Trump. Un séisme géoéconomique. La France est en 1ère ligne d’un affrontement qui n’a plus rien de théorique.
Ce n’est plus un frisson passager du protectionnisme. C’est un séisme géoéconomique. Le retour de Donald Trump à l’agenda politique américain marque une rupture assumée avec l’ordre commercial mondial tel qui été l’avait façonné depuis l’OMC : multilatéralisme, libre circulation des biens, arbitrages juridiquement encadrés.
La fin du multilatéralisme commercial
Tout cela vole en éclats. Vins, aéronautique, luxe, agriculture : la France est en première ligne d’un affrontement qui n’a plus rien de théorique. Ce que Trump engage, c’est une guerre commerciale assumée – et cette fois, durable. Ce sont trois chocs majeurs qui frappent notre économie.
Une guerre des chaînes de valeur
Trump veut « rapatrier » la valeur. Les hausses tarifaires visent à fragmenter brutalement les chaînes de production mondiales pour forcer une relocalisation vers les États-Unis. Or, de nombreuses PME, ETI françaises sont insérées dans des chaînes transatlantiques, notamment dans l’automobile et l’aéronautique. Ces filières, autrefois fondées sur la complémentarité, sont aujourd’hui désorganisées.
Le « Buy American Act », renforcé, agit comme une barrière implicite. Résultat : les acteurs français se retrouvent relégués aux segments les moins rentables et les moins stratégiques des chaînes de valeur, voire exclus de certains appels d’offres ou de projets industriels structurants.

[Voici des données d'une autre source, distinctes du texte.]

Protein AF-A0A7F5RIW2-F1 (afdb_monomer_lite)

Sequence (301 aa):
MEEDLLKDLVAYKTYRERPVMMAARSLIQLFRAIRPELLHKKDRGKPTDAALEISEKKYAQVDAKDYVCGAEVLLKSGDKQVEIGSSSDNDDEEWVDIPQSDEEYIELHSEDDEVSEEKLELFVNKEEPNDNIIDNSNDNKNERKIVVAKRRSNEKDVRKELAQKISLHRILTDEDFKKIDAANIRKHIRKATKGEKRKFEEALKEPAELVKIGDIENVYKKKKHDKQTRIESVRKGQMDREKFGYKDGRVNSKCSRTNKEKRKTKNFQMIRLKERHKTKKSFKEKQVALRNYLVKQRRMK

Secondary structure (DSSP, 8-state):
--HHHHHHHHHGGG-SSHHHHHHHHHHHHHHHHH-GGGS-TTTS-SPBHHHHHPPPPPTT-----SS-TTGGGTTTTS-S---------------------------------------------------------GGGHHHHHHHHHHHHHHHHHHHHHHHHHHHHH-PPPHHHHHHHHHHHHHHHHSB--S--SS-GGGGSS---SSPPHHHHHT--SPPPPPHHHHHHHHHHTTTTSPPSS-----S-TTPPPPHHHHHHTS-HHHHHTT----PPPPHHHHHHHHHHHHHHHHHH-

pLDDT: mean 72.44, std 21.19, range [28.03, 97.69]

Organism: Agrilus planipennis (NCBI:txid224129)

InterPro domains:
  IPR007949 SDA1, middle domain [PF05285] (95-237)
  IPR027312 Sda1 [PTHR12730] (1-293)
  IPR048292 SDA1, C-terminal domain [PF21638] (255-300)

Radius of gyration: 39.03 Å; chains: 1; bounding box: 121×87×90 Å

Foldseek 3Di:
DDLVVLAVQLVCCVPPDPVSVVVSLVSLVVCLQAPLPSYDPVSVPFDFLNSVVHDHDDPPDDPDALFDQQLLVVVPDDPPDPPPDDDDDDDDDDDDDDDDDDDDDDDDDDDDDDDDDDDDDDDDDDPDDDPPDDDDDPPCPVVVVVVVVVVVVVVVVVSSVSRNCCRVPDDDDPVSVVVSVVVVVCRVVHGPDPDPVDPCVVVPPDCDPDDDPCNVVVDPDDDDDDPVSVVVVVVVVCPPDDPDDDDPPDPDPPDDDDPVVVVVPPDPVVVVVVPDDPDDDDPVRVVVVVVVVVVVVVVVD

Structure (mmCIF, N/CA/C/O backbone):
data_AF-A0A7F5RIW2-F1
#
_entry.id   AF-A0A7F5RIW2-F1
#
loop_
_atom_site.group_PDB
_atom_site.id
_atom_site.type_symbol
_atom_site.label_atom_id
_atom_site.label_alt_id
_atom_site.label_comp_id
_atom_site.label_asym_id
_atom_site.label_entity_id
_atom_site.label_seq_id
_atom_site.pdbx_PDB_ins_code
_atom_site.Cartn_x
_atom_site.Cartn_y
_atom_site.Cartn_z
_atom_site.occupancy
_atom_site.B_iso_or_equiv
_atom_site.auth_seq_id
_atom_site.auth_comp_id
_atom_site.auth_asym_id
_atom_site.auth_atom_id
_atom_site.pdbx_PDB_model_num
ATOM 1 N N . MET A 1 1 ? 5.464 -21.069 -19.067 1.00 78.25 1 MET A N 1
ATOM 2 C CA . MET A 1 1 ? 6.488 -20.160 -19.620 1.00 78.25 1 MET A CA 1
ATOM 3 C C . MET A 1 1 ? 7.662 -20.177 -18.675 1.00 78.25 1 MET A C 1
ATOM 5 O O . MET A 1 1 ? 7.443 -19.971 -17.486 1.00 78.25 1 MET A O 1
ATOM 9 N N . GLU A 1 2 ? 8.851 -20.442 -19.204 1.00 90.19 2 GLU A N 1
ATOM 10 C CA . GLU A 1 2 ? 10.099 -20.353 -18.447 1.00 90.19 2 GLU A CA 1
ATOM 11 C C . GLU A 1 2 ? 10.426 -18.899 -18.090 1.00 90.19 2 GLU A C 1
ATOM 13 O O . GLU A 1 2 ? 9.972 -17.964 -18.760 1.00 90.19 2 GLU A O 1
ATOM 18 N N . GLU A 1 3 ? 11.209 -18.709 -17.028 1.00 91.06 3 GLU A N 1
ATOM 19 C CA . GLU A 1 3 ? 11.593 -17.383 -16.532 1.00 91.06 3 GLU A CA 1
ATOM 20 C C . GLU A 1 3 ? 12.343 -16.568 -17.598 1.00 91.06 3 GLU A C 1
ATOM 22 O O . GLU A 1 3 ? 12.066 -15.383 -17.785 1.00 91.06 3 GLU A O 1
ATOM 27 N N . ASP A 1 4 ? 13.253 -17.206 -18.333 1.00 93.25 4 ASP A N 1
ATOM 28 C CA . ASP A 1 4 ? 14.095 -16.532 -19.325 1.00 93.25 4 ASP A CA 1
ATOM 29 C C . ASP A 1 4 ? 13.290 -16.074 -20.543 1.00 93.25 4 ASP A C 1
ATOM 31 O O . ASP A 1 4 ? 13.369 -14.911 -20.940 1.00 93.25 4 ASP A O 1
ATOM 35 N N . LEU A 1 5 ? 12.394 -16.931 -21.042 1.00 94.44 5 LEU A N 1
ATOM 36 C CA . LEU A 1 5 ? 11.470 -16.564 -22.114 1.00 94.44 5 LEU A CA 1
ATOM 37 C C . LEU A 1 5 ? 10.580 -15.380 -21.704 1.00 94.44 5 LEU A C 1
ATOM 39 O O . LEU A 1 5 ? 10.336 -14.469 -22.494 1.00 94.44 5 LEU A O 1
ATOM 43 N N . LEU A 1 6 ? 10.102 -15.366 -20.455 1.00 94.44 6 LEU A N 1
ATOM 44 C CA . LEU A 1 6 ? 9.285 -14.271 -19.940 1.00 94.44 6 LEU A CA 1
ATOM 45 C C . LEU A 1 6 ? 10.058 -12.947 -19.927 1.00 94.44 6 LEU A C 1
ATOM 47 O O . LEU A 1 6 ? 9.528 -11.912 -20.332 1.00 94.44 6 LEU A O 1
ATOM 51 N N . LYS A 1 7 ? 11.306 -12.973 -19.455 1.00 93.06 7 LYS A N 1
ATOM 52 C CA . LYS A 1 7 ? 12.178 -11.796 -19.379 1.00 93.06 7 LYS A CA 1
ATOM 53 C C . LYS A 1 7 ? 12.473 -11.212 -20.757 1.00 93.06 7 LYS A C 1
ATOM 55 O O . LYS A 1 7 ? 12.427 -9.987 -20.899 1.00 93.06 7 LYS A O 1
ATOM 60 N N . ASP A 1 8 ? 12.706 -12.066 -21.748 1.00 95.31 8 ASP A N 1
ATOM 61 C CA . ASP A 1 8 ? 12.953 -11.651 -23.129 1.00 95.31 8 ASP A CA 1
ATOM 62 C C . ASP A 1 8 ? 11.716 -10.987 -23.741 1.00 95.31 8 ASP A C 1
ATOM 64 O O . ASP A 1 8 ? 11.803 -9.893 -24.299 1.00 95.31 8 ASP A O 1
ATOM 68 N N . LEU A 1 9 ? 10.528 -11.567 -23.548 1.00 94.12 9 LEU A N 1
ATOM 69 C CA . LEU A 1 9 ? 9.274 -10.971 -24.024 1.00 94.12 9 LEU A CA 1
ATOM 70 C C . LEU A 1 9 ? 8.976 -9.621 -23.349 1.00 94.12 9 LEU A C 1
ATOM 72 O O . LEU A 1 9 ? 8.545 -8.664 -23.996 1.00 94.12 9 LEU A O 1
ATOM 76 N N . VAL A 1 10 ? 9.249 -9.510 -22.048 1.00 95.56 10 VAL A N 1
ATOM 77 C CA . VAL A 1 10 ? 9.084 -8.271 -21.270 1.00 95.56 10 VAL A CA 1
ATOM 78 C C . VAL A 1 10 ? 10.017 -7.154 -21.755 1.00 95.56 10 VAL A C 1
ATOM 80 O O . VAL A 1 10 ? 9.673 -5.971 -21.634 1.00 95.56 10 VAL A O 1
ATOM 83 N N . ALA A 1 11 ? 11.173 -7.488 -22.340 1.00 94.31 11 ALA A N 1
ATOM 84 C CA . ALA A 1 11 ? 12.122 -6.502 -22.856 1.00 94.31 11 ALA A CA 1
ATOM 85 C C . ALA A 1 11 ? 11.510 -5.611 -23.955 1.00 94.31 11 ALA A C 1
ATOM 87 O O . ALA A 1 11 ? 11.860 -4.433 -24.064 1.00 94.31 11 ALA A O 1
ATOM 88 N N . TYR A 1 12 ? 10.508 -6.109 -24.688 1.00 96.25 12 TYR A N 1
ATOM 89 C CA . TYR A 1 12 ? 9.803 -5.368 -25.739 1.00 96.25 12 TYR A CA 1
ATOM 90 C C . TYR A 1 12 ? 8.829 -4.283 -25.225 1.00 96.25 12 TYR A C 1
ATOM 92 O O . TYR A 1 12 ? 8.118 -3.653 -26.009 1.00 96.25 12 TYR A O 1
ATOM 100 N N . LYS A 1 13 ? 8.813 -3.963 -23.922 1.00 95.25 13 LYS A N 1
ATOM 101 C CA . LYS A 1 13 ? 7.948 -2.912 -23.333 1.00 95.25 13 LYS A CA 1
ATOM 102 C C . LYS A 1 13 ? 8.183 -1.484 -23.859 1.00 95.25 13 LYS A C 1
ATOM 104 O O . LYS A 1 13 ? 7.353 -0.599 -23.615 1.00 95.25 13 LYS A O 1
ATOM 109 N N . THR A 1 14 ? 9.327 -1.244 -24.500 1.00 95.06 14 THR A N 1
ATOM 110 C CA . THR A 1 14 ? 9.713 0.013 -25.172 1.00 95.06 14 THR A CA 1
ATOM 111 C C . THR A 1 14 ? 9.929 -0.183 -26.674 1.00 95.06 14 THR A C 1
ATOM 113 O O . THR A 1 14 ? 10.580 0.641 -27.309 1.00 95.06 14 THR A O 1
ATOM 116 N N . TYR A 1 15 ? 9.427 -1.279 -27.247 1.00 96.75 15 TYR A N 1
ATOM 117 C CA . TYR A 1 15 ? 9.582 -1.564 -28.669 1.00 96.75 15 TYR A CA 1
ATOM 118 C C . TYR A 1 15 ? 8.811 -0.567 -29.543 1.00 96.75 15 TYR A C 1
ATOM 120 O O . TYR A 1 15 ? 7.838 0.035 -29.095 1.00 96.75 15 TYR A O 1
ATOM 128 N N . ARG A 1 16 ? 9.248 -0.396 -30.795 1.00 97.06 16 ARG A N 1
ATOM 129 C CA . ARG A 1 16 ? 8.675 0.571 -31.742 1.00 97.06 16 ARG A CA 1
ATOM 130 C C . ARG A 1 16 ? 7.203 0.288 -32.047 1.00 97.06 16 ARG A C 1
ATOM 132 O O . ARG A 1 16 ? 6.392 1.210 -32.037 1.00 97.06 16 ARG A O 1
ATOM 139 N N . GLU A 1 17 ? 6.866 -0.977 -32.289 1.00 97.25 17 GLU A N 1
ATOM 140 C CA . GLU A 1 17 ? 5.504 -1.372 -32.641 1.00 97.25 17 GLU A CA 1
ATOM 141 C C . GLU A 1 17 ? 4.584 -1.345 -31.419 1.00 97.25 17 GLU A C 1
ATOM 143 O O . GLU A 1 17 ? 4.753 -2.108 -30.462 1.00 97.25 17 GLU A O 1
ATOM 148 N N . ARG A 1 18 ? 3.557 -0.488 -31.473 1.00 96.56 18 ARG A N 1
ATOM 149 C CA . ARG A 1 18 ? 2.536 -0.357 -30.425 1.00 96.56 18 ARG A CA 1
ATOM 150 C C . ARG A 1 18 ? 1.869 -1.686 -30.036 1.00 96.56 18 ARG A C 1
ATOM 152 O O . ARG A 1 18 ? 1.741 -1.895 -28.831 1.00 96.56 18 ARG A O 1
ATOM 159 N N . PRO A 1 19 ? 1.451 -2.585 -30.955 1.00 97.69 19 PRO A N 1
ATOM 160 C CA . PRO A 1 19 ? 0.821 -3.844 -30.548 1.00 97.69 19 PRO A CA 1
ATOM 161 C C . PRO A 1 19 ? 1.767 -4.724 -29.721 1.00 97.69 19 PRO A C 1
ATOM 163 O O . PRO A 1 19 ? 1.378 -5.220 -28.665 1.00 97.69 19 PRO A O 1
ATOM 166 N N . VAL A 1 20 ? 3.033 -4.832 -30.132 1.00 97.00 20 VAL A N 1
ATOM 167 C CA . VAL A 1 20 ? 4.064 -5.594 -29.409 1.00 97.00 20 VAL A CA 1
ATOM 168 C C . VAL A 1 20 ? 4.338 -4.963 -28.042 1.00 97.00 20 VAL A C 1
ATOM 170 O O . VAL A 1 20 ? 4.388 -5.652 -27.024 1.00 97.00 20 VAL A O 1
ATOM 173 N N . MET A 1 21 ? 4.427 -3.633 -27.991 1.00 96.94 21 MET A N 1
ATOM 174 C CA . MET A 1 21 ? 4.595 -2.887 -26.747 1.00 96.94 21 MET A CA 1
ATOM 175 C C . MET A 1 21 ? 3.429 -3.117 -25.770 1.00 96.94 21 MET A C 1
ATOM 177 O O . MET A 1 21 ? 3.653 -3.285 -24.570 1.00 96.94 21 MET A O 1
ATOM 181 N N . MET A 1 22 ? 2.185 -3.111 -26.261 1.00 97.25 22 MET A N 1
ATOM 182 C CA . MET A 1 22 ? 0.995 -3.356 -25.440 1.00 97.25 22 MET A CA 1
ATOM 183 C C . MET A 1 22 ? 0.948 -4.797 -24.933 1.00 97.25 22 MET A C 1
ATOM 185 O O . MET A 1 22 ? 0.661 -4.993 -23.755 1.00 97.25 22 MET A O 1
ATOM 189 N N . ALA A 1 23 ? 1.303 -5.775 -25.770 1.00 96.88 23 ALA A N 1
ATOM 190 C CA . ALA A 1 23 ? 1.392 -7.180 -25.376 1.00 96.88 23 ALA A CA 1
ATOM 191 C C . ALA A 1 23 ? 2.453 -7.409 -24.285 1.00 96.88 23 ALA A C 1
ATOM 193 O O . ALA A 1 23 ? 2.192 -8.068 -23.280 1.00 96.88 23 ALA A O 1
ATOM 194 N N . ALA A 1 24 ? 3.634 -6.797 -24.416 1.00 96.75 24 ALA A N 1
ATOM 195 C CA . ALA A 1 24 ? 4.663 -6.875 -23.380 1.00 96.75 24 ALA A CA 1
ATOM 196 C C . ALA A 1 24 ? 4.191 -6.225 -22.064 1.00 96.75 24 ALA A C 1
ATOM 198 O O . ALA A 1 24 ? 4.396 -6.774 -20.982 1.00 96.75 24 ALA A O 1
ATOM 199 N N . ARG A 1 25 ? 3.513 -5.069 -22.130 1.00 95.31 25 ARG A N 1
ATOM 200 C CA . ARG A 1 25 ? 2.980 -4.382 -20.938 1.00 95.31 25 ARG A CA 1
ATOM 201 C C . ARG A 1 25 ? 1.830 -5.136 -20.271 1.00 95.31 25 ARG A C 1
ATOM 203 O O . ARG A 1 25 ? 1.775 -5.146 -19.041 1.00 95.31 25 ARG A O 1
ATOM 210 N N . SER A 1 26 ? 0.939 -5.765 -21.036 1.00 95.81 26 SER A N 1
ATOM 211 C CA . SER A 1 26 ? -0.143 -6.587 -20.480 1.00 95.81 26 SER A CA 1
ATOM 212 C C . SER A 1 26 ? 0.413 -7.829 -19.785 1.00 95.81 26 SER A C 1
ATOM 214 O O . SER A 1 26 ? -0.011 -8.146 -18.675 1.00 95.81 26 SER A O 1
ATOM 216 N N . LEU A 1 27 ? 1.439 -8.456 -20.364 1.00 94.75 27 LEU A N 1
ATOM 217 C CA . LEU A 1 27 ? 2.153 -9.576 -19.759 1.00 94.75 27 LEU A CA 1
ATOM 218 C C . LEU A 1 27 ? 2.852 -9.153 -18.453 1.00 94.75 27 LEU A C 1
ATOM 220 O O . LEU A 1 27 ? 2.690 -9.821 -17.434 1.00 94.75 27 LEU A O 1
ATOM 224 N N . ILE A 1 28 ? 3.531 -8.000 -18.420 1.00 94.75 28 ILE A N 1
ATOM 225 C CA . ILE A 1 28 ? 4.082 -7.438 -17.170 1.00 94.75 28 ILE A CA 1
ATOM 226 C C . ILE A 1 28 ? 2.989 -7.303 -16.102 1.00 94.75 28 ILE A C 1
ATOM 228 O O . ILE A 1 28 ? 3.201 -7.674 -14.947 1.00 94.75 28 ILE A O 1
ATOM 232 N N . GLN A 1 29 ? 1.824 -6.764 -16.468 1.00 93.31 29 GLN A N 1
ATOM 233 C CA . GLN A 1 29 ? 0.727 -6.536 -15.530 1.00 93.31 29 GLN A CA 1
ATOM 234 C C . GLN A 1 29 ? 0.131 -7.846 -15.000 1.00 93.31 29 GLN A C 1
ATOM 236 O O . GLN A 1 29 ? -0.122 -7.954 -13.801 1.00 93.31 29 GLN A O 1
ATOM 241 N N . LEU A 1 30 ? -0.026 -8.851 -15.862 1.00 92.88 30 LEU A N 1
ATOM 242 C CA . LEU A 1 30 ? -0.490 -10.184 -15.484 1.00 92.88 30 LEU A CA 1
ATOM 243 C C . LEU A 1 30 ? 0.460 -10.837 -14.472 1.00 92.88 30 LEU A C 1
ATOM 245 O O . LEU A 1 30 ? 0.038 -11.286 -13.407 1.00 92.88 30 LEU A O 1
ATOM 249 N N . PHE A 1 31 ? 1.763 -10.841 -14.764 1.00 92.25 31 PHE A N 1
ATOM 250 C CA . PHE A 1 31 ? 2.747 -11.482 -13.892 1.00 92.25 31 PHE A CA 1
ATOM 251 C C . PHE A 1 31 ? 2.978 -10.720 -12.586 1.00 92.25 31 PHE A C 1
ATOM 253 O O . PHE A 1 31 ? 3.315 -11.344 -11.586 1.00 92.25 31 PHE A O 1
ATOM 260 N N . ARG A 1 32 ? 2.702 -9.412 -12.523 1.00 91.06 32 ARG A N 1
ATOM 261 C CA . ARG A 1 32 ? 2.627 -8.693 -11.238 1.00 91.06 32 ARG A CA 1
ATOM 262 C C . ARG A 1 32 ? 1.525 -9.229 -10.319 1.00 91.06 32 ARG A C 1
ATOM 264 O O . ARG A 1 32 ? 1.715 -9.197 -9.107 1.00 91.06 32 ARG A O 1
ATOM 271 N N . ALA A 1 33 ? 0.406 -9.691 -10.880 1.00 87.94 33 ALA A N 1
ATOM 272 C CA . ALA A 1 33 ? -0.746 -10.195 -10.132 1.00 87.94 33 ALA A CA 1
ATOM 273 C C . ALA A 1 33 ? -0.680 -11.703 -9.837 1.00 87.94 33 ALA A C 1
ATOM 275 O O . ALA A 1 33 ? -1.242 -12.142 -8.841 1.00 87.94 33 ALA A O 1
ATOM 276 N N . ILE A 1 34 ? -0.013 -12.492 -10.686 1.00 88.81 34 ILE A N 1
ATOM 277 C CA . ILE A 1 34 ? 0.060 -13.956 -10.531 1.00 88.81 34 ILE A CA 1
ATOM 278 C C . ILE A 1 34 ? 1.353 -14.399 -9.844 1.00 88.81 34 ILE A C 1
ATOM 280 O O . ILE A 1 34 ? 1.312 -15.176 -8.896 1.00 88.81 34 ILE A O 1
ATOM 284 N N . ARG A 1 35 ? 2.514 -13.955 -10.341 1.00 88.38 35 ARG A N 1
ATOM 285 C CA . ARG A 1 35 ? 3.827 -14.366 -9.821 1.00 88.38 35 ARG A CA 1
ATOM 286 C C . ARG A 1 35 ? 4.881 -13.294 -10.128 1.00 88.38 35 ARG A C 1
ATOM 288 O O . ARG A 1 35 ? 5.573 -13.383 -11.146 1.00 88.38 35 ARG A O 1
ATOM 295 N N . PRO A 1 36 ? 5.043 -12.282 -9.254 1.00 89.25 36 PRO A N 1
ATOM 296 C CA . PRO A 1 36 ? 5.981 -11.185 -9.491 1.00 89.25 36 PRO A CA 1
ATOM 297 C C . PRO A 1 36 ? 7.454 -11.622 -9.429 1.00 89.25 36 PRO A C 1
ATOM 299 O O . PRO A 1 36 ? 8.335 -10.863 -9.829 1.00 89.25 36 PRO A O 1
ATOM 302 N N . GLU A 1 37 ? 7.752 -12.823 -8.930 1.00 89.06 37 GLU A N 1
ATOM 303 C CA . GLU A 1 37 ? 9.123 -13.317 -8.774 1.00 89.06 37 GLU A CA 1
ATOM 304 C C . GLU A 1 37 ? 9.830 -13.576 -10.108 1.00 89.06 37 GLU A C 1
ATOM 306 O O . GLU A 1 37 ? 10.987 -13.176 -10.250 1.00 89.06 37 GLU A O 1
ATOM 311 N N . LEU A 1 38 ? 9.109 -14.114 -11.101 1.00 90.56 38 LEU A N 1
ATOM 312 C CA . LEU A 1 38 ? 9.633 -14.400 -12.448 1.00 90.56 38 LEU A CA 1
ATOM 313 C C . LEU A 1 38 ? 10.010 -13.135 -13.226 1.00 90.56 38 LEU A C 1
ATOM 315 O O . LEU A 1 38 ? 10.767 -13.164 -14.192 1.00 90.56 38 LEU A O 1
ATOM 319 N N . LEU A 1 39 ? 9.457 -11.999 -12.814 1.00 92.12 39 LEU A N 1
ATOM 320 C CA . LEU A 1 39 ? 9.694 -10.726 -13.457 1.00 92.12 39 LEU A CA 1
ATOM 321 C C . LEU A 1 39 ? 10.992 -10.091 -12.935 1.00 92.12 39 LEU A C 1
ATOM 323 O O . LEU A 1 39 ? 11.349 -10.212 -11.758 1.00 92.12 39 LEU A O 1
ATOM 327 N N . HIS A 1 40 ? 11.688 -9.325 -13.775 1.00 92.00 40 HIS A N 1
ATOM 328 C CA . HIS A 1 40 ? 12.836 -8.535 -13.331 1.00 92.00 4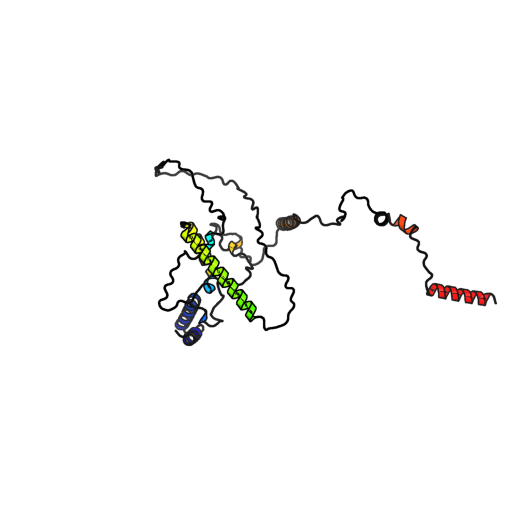0 HIS A CA 1
ATOM 329 C C . HIS A 1 40 ? 12.466 -7.548 -12.218 1.00 92.00 40 HIS A C 1
ATOM 331 O O . HIS A 1 40 ? 11.401 -6.935 -12.235 1.00 92.00 40 HIS A O 1
ATOM 337 N N . LYS A 1 41 ? 13.400 -7.282 -11.291 1.00 90.31 41 LYS A N 1
ATOM 338 C CA . LYS A 1 41 ? 13.206 -6.325 -10.177 1.00 90.31 41 LYS A CA 1
ATOM 339 C C . LYS A 1 41 ? 12.699 -4.946 -10.624 1.00 90.31 41 LYS A C 1
ATOM 341 O O . LYS A 1 41 ? 11.934 -4.323 -9.897 1.00 90.31 41 LYS A O 1
ATOM 346 N N . LYS A 1 42 ? 13.112 -4.482 -11.810 1.00 91.06 42 LYS A N 1
ATOM 347 C CA . LYS A 1 42 ? 12.686 -3.200 -12.402 1.00 91.06 42 LYS A CA 1
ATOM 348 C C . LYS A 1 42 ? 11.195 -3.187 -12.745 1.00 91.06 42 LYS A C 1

Le commerce transformé en arme géopolitique
Trump ne traite plus les échanges commerciaux comme des flux économiques, mais comme des outils de rapport de force. Chaque tarif est une punition. Chaque exemption devient une monnaie d’échange. Cette logique de « diplomatie punitive » engendre une instabilité inédite pour les entreprises françaises, qui doivent désormais intégrer un nouveau risque : le risque « Trump ». Quand une décision présidentielle peut ruiner des années de conquête commerciale, d’investissement ou de R&D, c’est tout l’édifice stratégique qui se fragilise. L’incertitude devient la norme.
Le choc n’est pas qu’économique. Il est idéologique. Face à un modèle américain alliant protectionnisme, dérégulation, baisse d’impôts et subventions massives (comme avec l’IRA, l’Inflation Reduction Act de Biden), les entreprises françaises commencent à réclamer les mêmes « armes ». Cela ouvre une brèche dans le consensus français autour du modèle social. Le danger : une course vers le moins-disant fiscal, social et environnemental, au nom de la « compétitivité ». Ce n’est plus seulement un affrontement entre États. C’est une mise à l’épreuve de nos choix collectifs.
L’Europe ne peut plus tergiverser
Trump ne fait pas que bouleverser le commerce mondial. Il nous oblige à choisir. Face à la brutalité stratégique américaine, l’Europe ne peut plus tergiverser. Soit elle construit enfin une souveraineté économique crédible, capable de défendre ses normes, ses industries et ses valeurs. Soit elle devient un simple marché ouvert, soumis aux rapports de force extérieurs. Le libre-échange est mort. Place à la guerre des récits économiques et des normes dominantes.